### Source records
====

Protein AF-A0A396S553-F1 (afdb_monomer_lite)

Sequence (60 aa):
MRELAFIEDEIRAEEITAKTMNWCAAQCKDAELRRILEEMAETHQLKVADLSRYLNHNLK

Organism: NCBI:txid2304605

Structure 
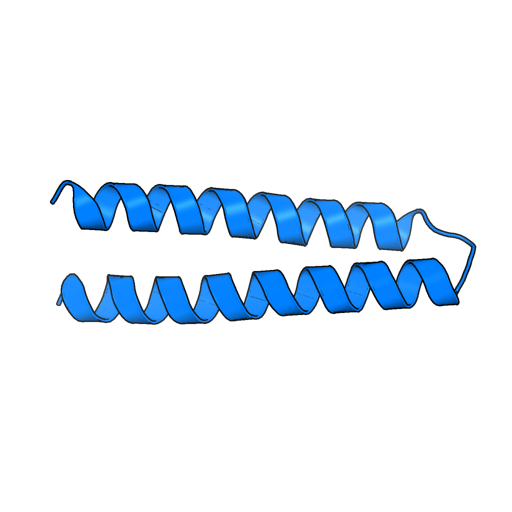(mmCIF, N/CA/C/O backbone):
data_AF-A0A396S553-F1
#
_entry.id   AF-A0A396S553-F1
#
loop_
_atom_site.group_PDB
_atom_site.id
_atom_site.type_symbol
_atom_site.label_atom_id
_atom_site.label_alt_id
_atom_site.label_comp_id
_atom_site.label_asym_id
_atom_site.label_entity_id
_atom_site.label_seq_id
_atom_site.pdbx_PDB_ins_code
_atom_site.Cartn_x
_atom_site.Cartn_y
_atom_site.Cartn_z
_atom_site.occupancy
_atom_site.B_iso_or_equiv
_atom_site.auth_seq_id
_atom_site.auth_comp_id
_atom_site.auth_asym_id
_atom_site.auth_atom_id
_atom_site.pdbx_PDB_model_num
ATOM 1 N N . MET A 1 1 ? 15.217 3.189 -19.472 1.00 63.34 1 MET A N 1
ATOM 2 C CA . MET A 1 1 ? 16.002 3.145 -18.213 1.00 63.34 1 MET A CA 1
ATOM 3 C C . MET A 1 1 ? 15.492 4.124 -17.163 1.00 63.34 1 MET A C 1
ATOM 5 O O . MET A 1 1 ? 15.083 3.653 -16.118 1.00 63.34 1 MET A O 1
ATOM 9 N N . ARG A 1 2 ? 15.452 5.444 -17.414 1.00 77.75 2 ARG A N 1
ATOM 10 C CA . ARG A 1 2 ? 14.987 6.424 -16.407 1.00 77.75 2 ARG A CA 1
ATOM 11 C C . ARG A 1 2 ? 13.534 6.198 -15.957 1.00 77.75 2 ARG A C 1
ATOM 13 O O . ARG A 1 2 ? 13.254 6.263 -14.774 1.00 77.75 2 ARG A O 1
ATOM 20 N N . GLU A 1 3 ? 12.643 5.881 -16.893 1.00 82.81 3 GLU A N 1
ATOM 21 C CA . GLU A 1 3 ? 11.227 5.587 -16.618 1.00 82.81 3 GLU A CA 1
ATOM 22 C C . GLU A 1 3 ? 11.023 4.309 -15.790 1.00 82.81 3 GLU A C 1
ATOM 24 O O . GLU A 1 3 ? 10.261 4.318 -14.834 1.00 82.81 3 GLU A O 1
ATOM 29 N N . LEU A 1 4 ? 11.774 3.239 -16.078 1.00 88.00 4 LEU A N 1
ATOM 30 C CA . LEU A 1 4 ? 11.703 1.992 -15.304 1.00 88.00 4 LEU A CA 1
ATOM 31 C C . LEU A 1 4 ? 12.189 2.190 -13.859 1.00 88.00 4 LEU A C 1
ATOM 33 O O . LEU A 1 4 ? 11.581 1.652 -12.944 1.00 88.00 4 LEU A O 1
ATOM 37 N N . ALA A 1 5 ? 13.219 3.017 -13.646 1.00 90.31 5 ALA A N 1
ATOM 38 C CA . ALA A 1 5 ? 13.678 3.373 -12.302 1.00 90.31 5 ALA A CA 1
ATOM 39 C C . ALA A 1 5 ? 12.615 4.160 -11.512 1.00 90.31 5 ALA A C 1
ATOM 41 O O . ALA A 1 5 ? 12.413 3.899 -10.332 1.00 90.31 5 ALA A O 1
ATOM 42 N N . PHE A 1 6 ? 11.883 5.071 -12.167 1.00 93.31 6 PHE A N 1
ATOM 43 C CA . PHE A 1 6 ? 10.750 5.751 -11.529 1.00 93.31 6 PHE A CA 1
ATOM 44 C C . PHE A 1 6 ? 9.630 4.780 -11.148 1.00 93.31 6 PHE A C 1
ATOM 46 O O . PHE A 1 6 ? 9.036 4.927 -10.088 1.00 93.31 6 PHE A O 1
ATOM 53 N N . ILE A 1 7 ? 9.355 3.778 -11.986 1.00 94.25 7 ILE A N 1
ATOM 54 C CA . ILE A 1 7 ? 8.339 2.759 -11.695 1.00 94.25 7 ILE A CA 1
ATOM 55 C C . ILE A 1 7 ? 8.766 1.875 -10.521 1.00 94.25 7 ILE A C 1
ATOM 57 O O .
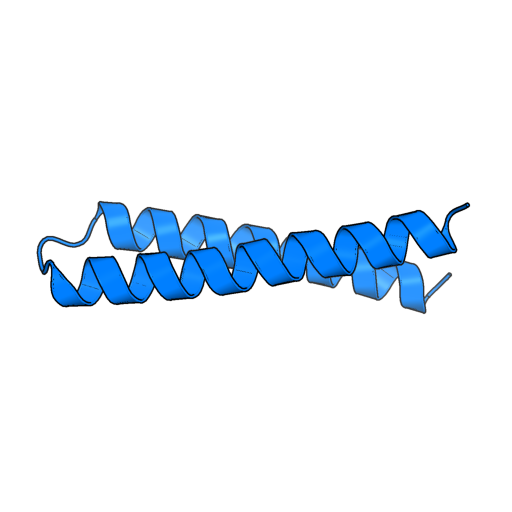 ILE A 1 7 ? 7.935 1.554 -9.678 1.00 94.25 7 ILE A O 1
ATOM 61 N N . GLU A 1 8 ? 10.045 1.509 -10.425 1.00 95.50 8 GLU A N 1
ATOM 62 C CA . GLU A 1 8 ? 10.572 0.794 -9.256 1.00 95.50 8 GLU A CA 1
ATOM 63 C C . GLU A 1 8 ? 10.417 1.602 -7.962 1.00 95.50 8 GLU A C 1
ATOM 65 O O . GLU A 1 8 ? 10.017 1.049 -6.935 1.00 95.50 8 GLU A O 1
ATOM 70 N N . ASP A 1 9 ? 10.707 2.903 -7.998 1.00 97.00 9 ASP A N 1
ATOM 71 C CA . ASP A 1 9 ? 10.535 3.775 -6.835 1.00 97.00 9 ASP A CA 1
ATOM 72 C C . ASP A 1 9 ? 9.055 3.955 -6.467 1.00 97.00 9 ASP A C 1
ATOM 74 O O . ASP A 1 9 ? 8.712 3.894 -5.284 1.00 97.00 9 ASP A O 1
ATOM 78 N N . GLU A 1 10 ? 8.169 4.082 -7.457 1.00 97.31 10 GLU A N 1
ATOM 79 C CA . GLU A 1 10 ? 6.719 4.128 -7.241 1.00 97.31 10 GLU A CA 1
ATOM 80 C C . GLU A 1 10 ? 6.216 2.825 -6.604 1.00 97.31 10 GLU A C 1
ATOM 82 O O . GLU A 1 10 ? 5.485 2.868 -5.619 1.00 97.31 10 GLU A O 1
ATOM 87 N N . ILE A 1 11 ? 6.664 1.657 -7.084 1.00 97.94 11 ILE A N 1
ATOM 88 C CA . ILE A 1 11 ? 6.328 0.357 -6.479 1.00 97.94 11 ILE A CA 1
ATOM 89 C C . ILE A 1 11 ? 6.725 0.335 -4.998 1.00 97.94 11 ILE A C 1
ATOM 91 O O . ILE A 1 11 ? 5.921 -0.054 -4.151 1.00 97.94 11 ILE A O 1
ATOM 95 N N . ARG A 1 12 ? 7.939 0.789 -4.656 1.00 98.25 12 ARG A N 1
ATOM 96 C CA . ARG A 1 12 ? 8.389 0.847 -3.254 1.00 98.25 12 ARG A CA 1
ATOM 97 C C . ARG A 1 12 ? 7.535 1.797 -2.416 1.00 98.25 12 ARG A C 1
ATOM 99 O O . ARG A 1 12 ? 7.193 1.457 -1.282 1.00 98.25 12 ARG A O 1
ATOM 106 N N . ALA A 1 13 ? 7.200 2.972 -2.945 1.00 98.50 13 ALA A N 1
ATOM 107 C CA . ALA A 1 13 ? 6.370 3.952 -2.250 1.00 98.50 13 ALA A CA 1
ATOM 108 C C . ALA A 1 13 ? 4.964 3.399 -1.965 1
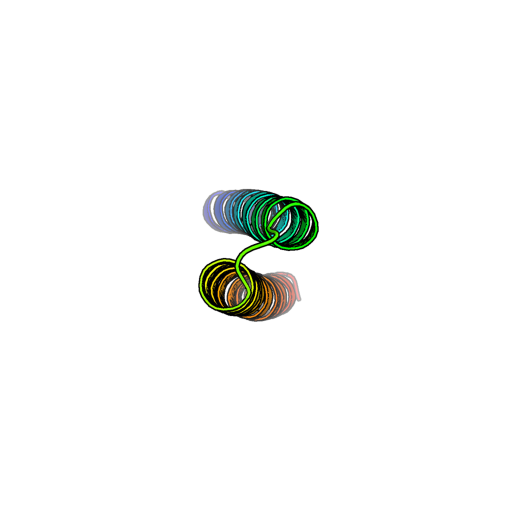.00 98.50 13 ALA A C 1
ATOM 110 O O . ALA A 1 13 ? 4.465 3.495 -0.840 1.00 98.50 13 ALA A O 1
ATOM 111 N N . GLU A 1 14 ? 4.359 2.759 -2.961 1.00 98.44 14 GLU A N 1
ATOM 112 C CA . GLU A 1 14 ? 3.051 2.114 -2.871 1.00 98.44 14 GLU A CA 1
ATOM 113 C C . GLU A 1 14 ? 3.057 0.956 -1.859 1.00 98.44 14 GLU A C 1
ATOM 115 O O . GLU A 1 14 ? 2.168 0.860 -1.009 1.00 98.44 14 GLU A O 1
ATOM 120 N N . GLU A 1 15 ? 4.108 0.129 -1.849 1.00 98.56 15 GLU A N 1
ATOM 121 C CA . GLU A 1 15 ? 4.259 -0.940 -0.859 1.00 98.56 15 GLU A CA 1
ATOM 122 C C . GLU A 1 15 ? 4.356 -0.417 0.578 1.00 98.56 15 GLU A C 1
ATOM 124 O O . GLU A 1 15 ? 3.724 -0.969 1.485 1.00 98.56 15 GLU A O 1
ATOM 129 N N . ILE A 1 16 ? 5.174 0.616 0.811 1.00 98.62 16 ILE A N 1
ATOM 130 C CA . ILE A 1 16 ? 5.322 1.236 2.135 1.00 98.62 16 ILE A CA 1
ATOM 131 C C . ILE A 1 16 ? 3.982 1.821 2.581 1.00 98.62 16 ILE A C 1
ATOM 133 O O . ILE A 1 16 ? 3.580 1.625 3.731 1.00 98.62 16 ILE A O 1
ATOM 137 N N . THR A 1 17 ? 3.273 2.487 1.670 1.00 98.50 17 THR A N 1
ATOM 138 C CA . THR A 1 17 ? 1.965 3.094 1.934 1.00 98.50 17 THR A CA 1
ATOM 139 C C . THR A 1 17 ? 0.942 2.035 2.340 1.00 98.50 17 THR A C 1
ATOM 141 O O . THR A 1 17 ? 0.375 2.129 3.429 1.00 98.50 17 THR A O 1
ATOM 144 N N . ALA A 1 18 ? 0.788 0.965 1.554 1.00 98.56 18 ALA A N 1
ATOM 145 C CA . ALA A 1 18 ? -0.121 -0.136 1.873 1.00 98.56 18 ALA A CA 1
ATOM 146 C C . ALA A 1 18 ? 0.200 -0.806 3.220 1.00 98.56 18 ALA A C 1
ATOM 148 O O . ALA A 1 18 ? -0.690 -1.065 4.033 1.00 98.56 18 ALA A O 1
ATOM 149 N N . LYS A 1 19 ? 1.484 -1.085 3.485 1.00 98.56 19 LYS A N 1
ATOM 150 C CA . LYS A 1 19 ? 1.933 -1.690 4.753 1.00 98.56 19 LYS A CA 1
ATOM 151 C C . LYS A 1 19 ? 1.634 -0.776 5.940 1.00 98.56 19 LYS A C 1
ATOM 153 O O . LYS A 1 19 ? 1.167 -1.253 6.972 1.00 98.56 19 LYS A O 1
ATOM 158 N N . THR A 1 20 ? 1.863 0.525 5.781 1.00 98.50 20 THR A N 1
ATOM 159 C CA . THR A 1 20 ? 1.588 1.524 6.821 1.00 98.50 20 THR A CA 1
ATOM 160 C C . THR A 1 20 ? 0.093 1.624 7.102 1.00 98.50 20 THR A C 1
ATOM 162 O O . THR A 1 20 ? -0.300 1.622 8.263 1.00 98.50 20 THR A O 1
ATOM 165 N N . MET A 1 21 ? -0.750 1.636 6.068 1.00 98.00 21 MET A N 1
ATOM 166 C CA . MET A 1 21 ? -2.207 1.661 6.229 1.00 98.00 21 MET A CA 1
ATOM 167 C C . MET A 1 21 ? -2.732 0.419 6.951 1.00 98.00 21 MET A C 1
ATOM 169 O O . MET A 1 21 ? -3.487 0.559 7.909 1.00 98.00 21 MET A O 1
ATOM 173 N N . ASN A 1 22 ? -2.263 -0.775 6.579 1.00 98.06 22 ASN A N 1
ATOM 174 C CA . ASN A 1 22 ? -2.602 -2.010 7.292 1.00 98.06 22 ASN A CA 1
ATOM 175 C C . ASN A 1 22 ? -2.135 -1.988 8.752 1.00 98.06 22 ASN A C 1
ATOM 177 O O . ASN A 1 22 ? -2.857 -2.421 9.651 1.00 98.06 22 ASN A O 1
ATOM 181 N N . TRP A 1 23 ? -0.935 -1.463 9.013 1.00 98.06 23 TRP A N 1
ATOM 182 C CA . TRP A 1 23 ? -0.448 -1.305 10.380 1.00 98.06 23 TRP A CA 1
ATOM 183 C C . TRP A 1 23 ? -1.336 -0.350 11.186 1.00 98.06 23 TRP A C 1
ATOM 185 O O . TRP A 1 23 ? -1.728 -0.692 12.301 1.00 98.06 23 TRP A O 1
ATOM 195 N N . CYS A 1 24 ? -1.723 0.793 10.613 1.00 97.81 24 CYS A N 1
ATOM 196 C CA . CYS A 1 24 ? -2.673 1.722 11.224 1.00 97.81 24 CYS A CA 1
ATOM 197 C C . CYS A 1 24 ? -4.025 1.048 11.497 1.00 97.81 24 CYS A C 1
ATOM 199 O O . CYS A 1 24 ? -4.541 1.161 12.607 1.00 97.81 24 CYS A O 1
ATOM 201 N N . ALA A 1 25 ? -4.561 0.296 10.531 1.00 98.06 25 ALA A N 1
ATOM 202 C CA . ALA A 1 25 ? -5.819 -0.434 10.664 1.00 98.06 25 ALA A CA 1
ATOM 203 C C . ALA A 1 25 ? -5.790 -1.413 11.849 1.00 98.06 25 ALA A C 1
ATOM 205 O O . ALA A 1 25 ? -6.726 -1.459 12.650 1.00 98.06 25 ALA A O 1
ATOM 206 N N . ALA A 1 26 ? -4.674 -2.125 12.033 1.00 97.88 26 ALA A N 1
ATOM 207 C CA . ALA A 1 26 ? -4.476 -3.043 13.152 1.00 97.88 26 ALA A CA 1
ATOM 208 C C . ALA A 1 26 ? -4.444 -2.345 14.528 1.00 97.88 26 ALA A C 1
ATOM 210 O O . ALA A 1 26 ? -4.708 -2.988 15.544 1.00 97.88 26 ALA A O 1
ATOM 211 N N . GLN A 1 27 ? -4.138 -1.043 14.579 1.00 97.50 27 GLN A N 1
ATOM 212 C CA . GLN A 1 27 ? -4.185 -0.242 15.809 1.00 97.50 27 GLN A CA 1
ATOM 213 C C . GLN A 1 27 ? -5.561 0.406 16.056 1.00 97.50 27 GLN A C 1
ATOM 215 O O . GLN A 1 27 ? -5.813 0.933 17.145 1.00 97.50 27 GLN A O 1
ATOM 220 N N . CYS A 1 28 ? -6.469 0.380 15.077 1.00 95.88 28 CYS A N 1
ATOM 221 C CA . CYS A 1 28 ? -7.784 0.999 15.193 1.00 95.88 28 CYS A CA 1
ATOM 222 C C . CYS A 1 28 ? -8.757 0.134 16.005 1.00 95.88 28 CYS A C 1
ATOM 224 O O . CYS A 1 28 ? -8.946 -1.059 15.760 1.00 95.88 28 CYS A O 1
ATOM 226 N N . LYS A 1 29 ? -9.428 0.776 16.967 1.00 96.75 29 LYS A N 1
ATOM 227 C CA . LYS A 1 29 ? -10.544 0.184 17.726 1.00 96.75 29 LYS A CA 1
ATOM 228 C C . LYS A 1 29 ? -11.896 0.429 17.061 1.00 96.75 29 LYS A C 1
ATOM 230 O O . LYS A 1 29 ? -12.820 -0.352 17.266 1.00 96.75 29 LYS A O 1
ATOM 235 N N . ASP A 1 30 ? -12.000 1.512 16.295 1.00 98.12 30 ASP A N 1
ATOM 236 C CA . ASP A 1 30 ? -13.186 1.826 15.511 1.00 98.12 30 ASP A CA 1
ATOM 237 C C . ASP A 1 30 ? -13.245 0.925 14.272 1.00 98.12 30 ASP A C 1
ATOM 239 O O . ASP A 1 30 ? -12.289 0.853 13.497 1.00 98.12 30 ASP A O 1
ATOM 243 N N . ALA A 1 31 ? -14.351 0.194 14.129 1.00 97.25 31 ALA A N 1
ATOM 244 C CA . ALA A 1 31 ? -14.493 -0.831 13.101 1.00 97.25 31 ALA A CA 1
ATOM 245 C C . ALA A 1 31 ? -14.629 -0.237 11.694 1.00 97.25 31 ALA A C 1
ATOM 247 O O . ALA A 1 31 ? -14.128 -0.831 10.742 1.00 97.25 31 ALA A O 1
ATOM 248 N N . GLU A 1 32 ? -15.269 0.927 11.571 1.00 97.94 32 GLU A N 1
ATOM 249 C CA . GLU A 1 32 ? -15.470 1.579 10.280 1.00 97.94 32 GLU A CA 1
ATOM 250 C C . GLU A 1 32 ? -14.167 2.205 9.782 1.00 97.94 32 GLU A C 1
ATOM 252 O O . GLU A 1 32 ? -13.768 1.988 8.640 1.00 97.94 32 GLU A O 1
ATOM 257 N N . LEU A 1 33 ? -13.434 2.891 10.660 1.00 97.69 33 LEU A N 1
ATOM 258 C CA . LEU A 1 33 ? -12.118 3.430 10.338 1.00 97.69 33 LEU A CA 1
ATOM 259 C C . LEU A 1 33 ? -11.125 2.323 9.969 1.00 97.69 33 LEU A C 1
ATOM 261 O O . LEU A 1 33 ? -10.355 2.485 9.024 1
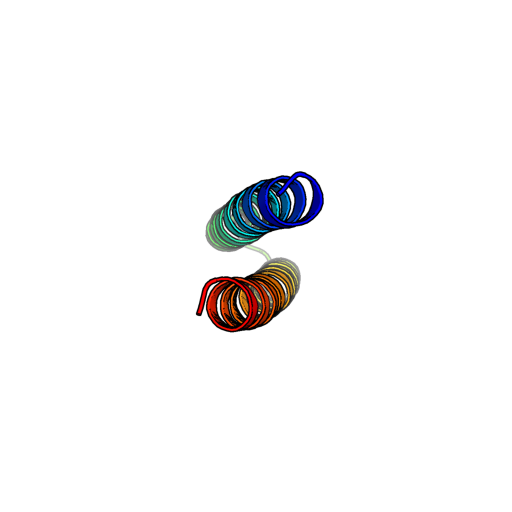.00 97.69 33 LEU A O 1
ATOM 265 N N . ARG A 1 34 ? -11.151 1.190 10.683 1.00 98.56 34 ARG A N 1
ATOM 266 C CA . ARG A 1 34 ? -10.323 0.028 10.341 1.00 98.56 34 ARG A CA 1
ATOM 267 C C . ARG A 1 34 ? -10.643 -0.490 8.939 1.00 98.56 34 ARG A C 1
ATOM 269 O O . ARG A 1 34 ? -9.718 -0.649 8.151 1.00 98.56 34 ARG A O 1
ATOM 276 N N . ARG A 1 35 ? -11.930 -0.683 8.621 1.00 98.44 35 ARG A N 1
ATOM 277 C CA . ARG A 1 35 ? -12.386 -1.134 7.296 1.00 98.44 35 ARG A CA 1
ATOM 278 C C . ARG A 1 35 ? -11.903 -0.195 6.190 1.00 98.44 35 ARG A C 1
ATOM 280 O O . ARG A 1 35 ? -11.352 -0.655 5.200 1.00 98.44 35 ARG A O 1
ATOM 287 N N . ILE A 1 36 ? -12.054 1.117 6.381 1.00 98.38 36 ILE A N 1
ATOM 288 C CA . ILE A 1 36 ? -11.601 2.119 5.406 1.00 98.38 36 ILE A CA 1
ATOM 289 C C . ILE A 1 36 ? -10.086 2.017 5.179 1.00 98.38 36 ILE A C 1
ATOM 291 O O . ILE A 1 36 ? -9.633 2.034 4.038 1.00 98.38 36 ILE A O 1
ATOM 295 N N . LEU A 1 37 ? -9.292 1.888 6.246 1.00 98.44 37 LEU A N 1
ATOM 296 C CA . LEU A 1 37 ? -7.838 1.751 6.128 1.00 98.44 37 LEU A CA 1
ATOM 297 C C . LEU A 1 37 ? -7.424 0.451 5.425 1.00 98.44 37 LEU A C 1
ATOM 299 O O . LEU A 1 37 ? -6.482 0.473 4.635 1.00 98.44 37 LEU A O 1
ATOM 303 N N . GLU A 1 38 ? -8.120 -0.655 5.688 1.00 98.44 38 GLU A N 1
ATOM 304 C CA . GLU A 1 38 ? -7.905 -1.941 5.011 1.00 98.44 38 GLU A CA 1
ATOM 305 C C . GLU A 1 38 ? -8.229 -1.843 3.509 1.00 98.44 38 GLU A C 1
ATOM 307 O O . GLU A 1 38 ? -7.421 -2.263 2.684 1.00 98.44 38 GLU A O 1
ATOM 312 N N . GLU A 1 39 ? -9.341 -1.203 3.136 1.00 98.56 39 GLU A N 1
ATOM 313 C CA . GLU A 1 39 ? -9.732 -0.987 1.730 1.00 98.56 39 GLU A CA 1
ATOM 314 C C . GLU A 1 39 ? -8.753 -0.076 0.978 1.00 98.56 39 GLU A C 1
ATOM 316 O O . GLU A 1 39 ? -8.410 -0.313 -0.187 1.00 98.56 39 GLU A O 1
ATOM 321 N N . MET A 1 40 ? -8.253 0.964 1.648 1.00 98.38 40 MET A N 1
ATOM 322 C CA . MET A 1 40 ? -7.206 1.814 1.086 1.00 98.38 40 MET A CA 1
ATOM 323 C C . MET A 1 40 ? -5.911 1.021 0.889 1.00 98.38 40 MET A C 1
ATOM 325 O O . MET A 1 40 ? -5.306 1.089 -0.182 1.00 98.38 40 MET A O 1
ATOM 329 N N . ALA A 1 41 ? -5.506 0.224 1.883 1.00 98.62 41 ALA A N 1
ATOM 330 C CA . ALA A 1 41 ? -4.324 -0.620 1.778 1.00 98.62 41 ALA A CA 1
ATOM 331 C C . ALA A 1 41 ? -4.437 -1.632 0.627 1.00 98.62 41 ALA A C 1
ATOM 333 O O . ALA A 1 41 ? -3.478 -1.793 -0.129 1.00 98.62 41 ALA A O 1
ATOM 334 N N . GLU A 1 42 ? -5.599 -2.268 0.456 1.00 98.50 42 GLU A N 1
ATOM 335 C CA . GLU A 1 42 ? -5.880 -3.183 -0.656 1.00 98.50 42 GLU A CA 1
ATOM 336 C C . GLU A 1 42 ? -5.755 -2.474 -2.011 1.00 98.50 42 GLU A C 1
ATOM 338 O O . GLU A 1 42 ? -5.106 -2.983 -2.926 1.00 98.50 42 GLU A O 1
ATOM 343 N N . THR A 1 43 ? -6.284 -1.255 -2.130 1.00 98.56 43 THR A N 1
ATOM 344 C CA . THR A 1 43 ? -6.176 -0.459 -3.364 1.00 98.56 43 THR A CA 1
ATOM 345 C C . THR A 1 43 ? -4.713 -0.200 -3.748 1.00 98.56 43 THR A C 1
ATOM 347 O O . THR A 1 43 ? -4.327 -0.379 -4.906 1.00 98.56 43 THR A O 1
ATOM 350 N N . HIS A 1 44 ? -3.870 0.160 -2.777 1.00 98.56 44 HIS A N 1
ATOM 351 C CA . HIS A 1 44 ? -2.432 0.339 -2.999 1.00 98.56 44 HIS A CA 1
ATOM 352 C C . HIS A 1 44 ? -1.730 -0.989 -3.352 1.00 98.56 44 HIS A C 1
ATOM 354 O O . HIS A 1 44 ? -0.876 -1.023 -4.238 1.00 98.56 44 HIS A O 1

====

Please transcribe only the lines in the records above running from the line that has "ATOM 321 N N" through the line that has "ATOM 345 C C", both included, exactly as they appear.

### Task result
ATOM 321 N N . MET A 1 40 ? -8.253 0.964 1.648 1.00 98.38 40 MET A N 1
ATOM 322 C CA . MET A 1 40 ? -7.206 1.814 1.086 1.00 98.38 40 MET A CA 1
ATOM 323 C C . MET A 1 40 ? -5.911 1.021 0.889 1.00 98.38 40 MET A C 1
ATOM 325 O O . MET A 1 40 ? -5.306 1.089 -0.182 1.00 98.38 40 MET A O 1
ATOM 329 N N . ALA A 1 41 ? -5.506 0.224 1.883 1.00 98.62 41 ALA A N 1
ATOM 330 C CA . ALA A 1 41 ? -4.324 -0.620 1.778 1.00 98.62 41 ALA A CA 1
ATOM 331 C C . ALA A 1 41 ? -4.437 -1.632 0.627 1.00 98.62 41 ALA A C 1
ATOM 333 O O . ALA A 1 41 ? -3.478 -1.793 -0.129 1.00 98.62 41 ALA A O 1
ATOM 334 N N . GLU A 1 42 ? -5.599 -2.268 0.456 1.00 98.50 42 GLU A N 1
ATOM 335 C CA . GLU A 1 42 ? -5.880 -3.183 -0.656 1.00 98.50 42 GLU A CA 1
ATOM 336 C C . GLU A 1 42 ? -5.755 -2.474 -2.011 1.00 98.50 42 GLU A C 1
ATOM 338 O O . GLU A 1 42 ? -5.106 -2.983 -2.926 1.00 98.50 42 GLU A O 1
ATOM 343 N N . THR A 1 43 ? -6.284 -1.255 -2.130 1.00 98.56 43 THR A N 1
ATOM 344 C CA . THR A 1 43 ? -6.176 -0.459 -3.364 1.00 98.56 43 THR A CA 1
ATOM 345 C C . THR A 1 43 ? -4.713 -0.200 -3.748 1.00 98.56 43 THR A C 1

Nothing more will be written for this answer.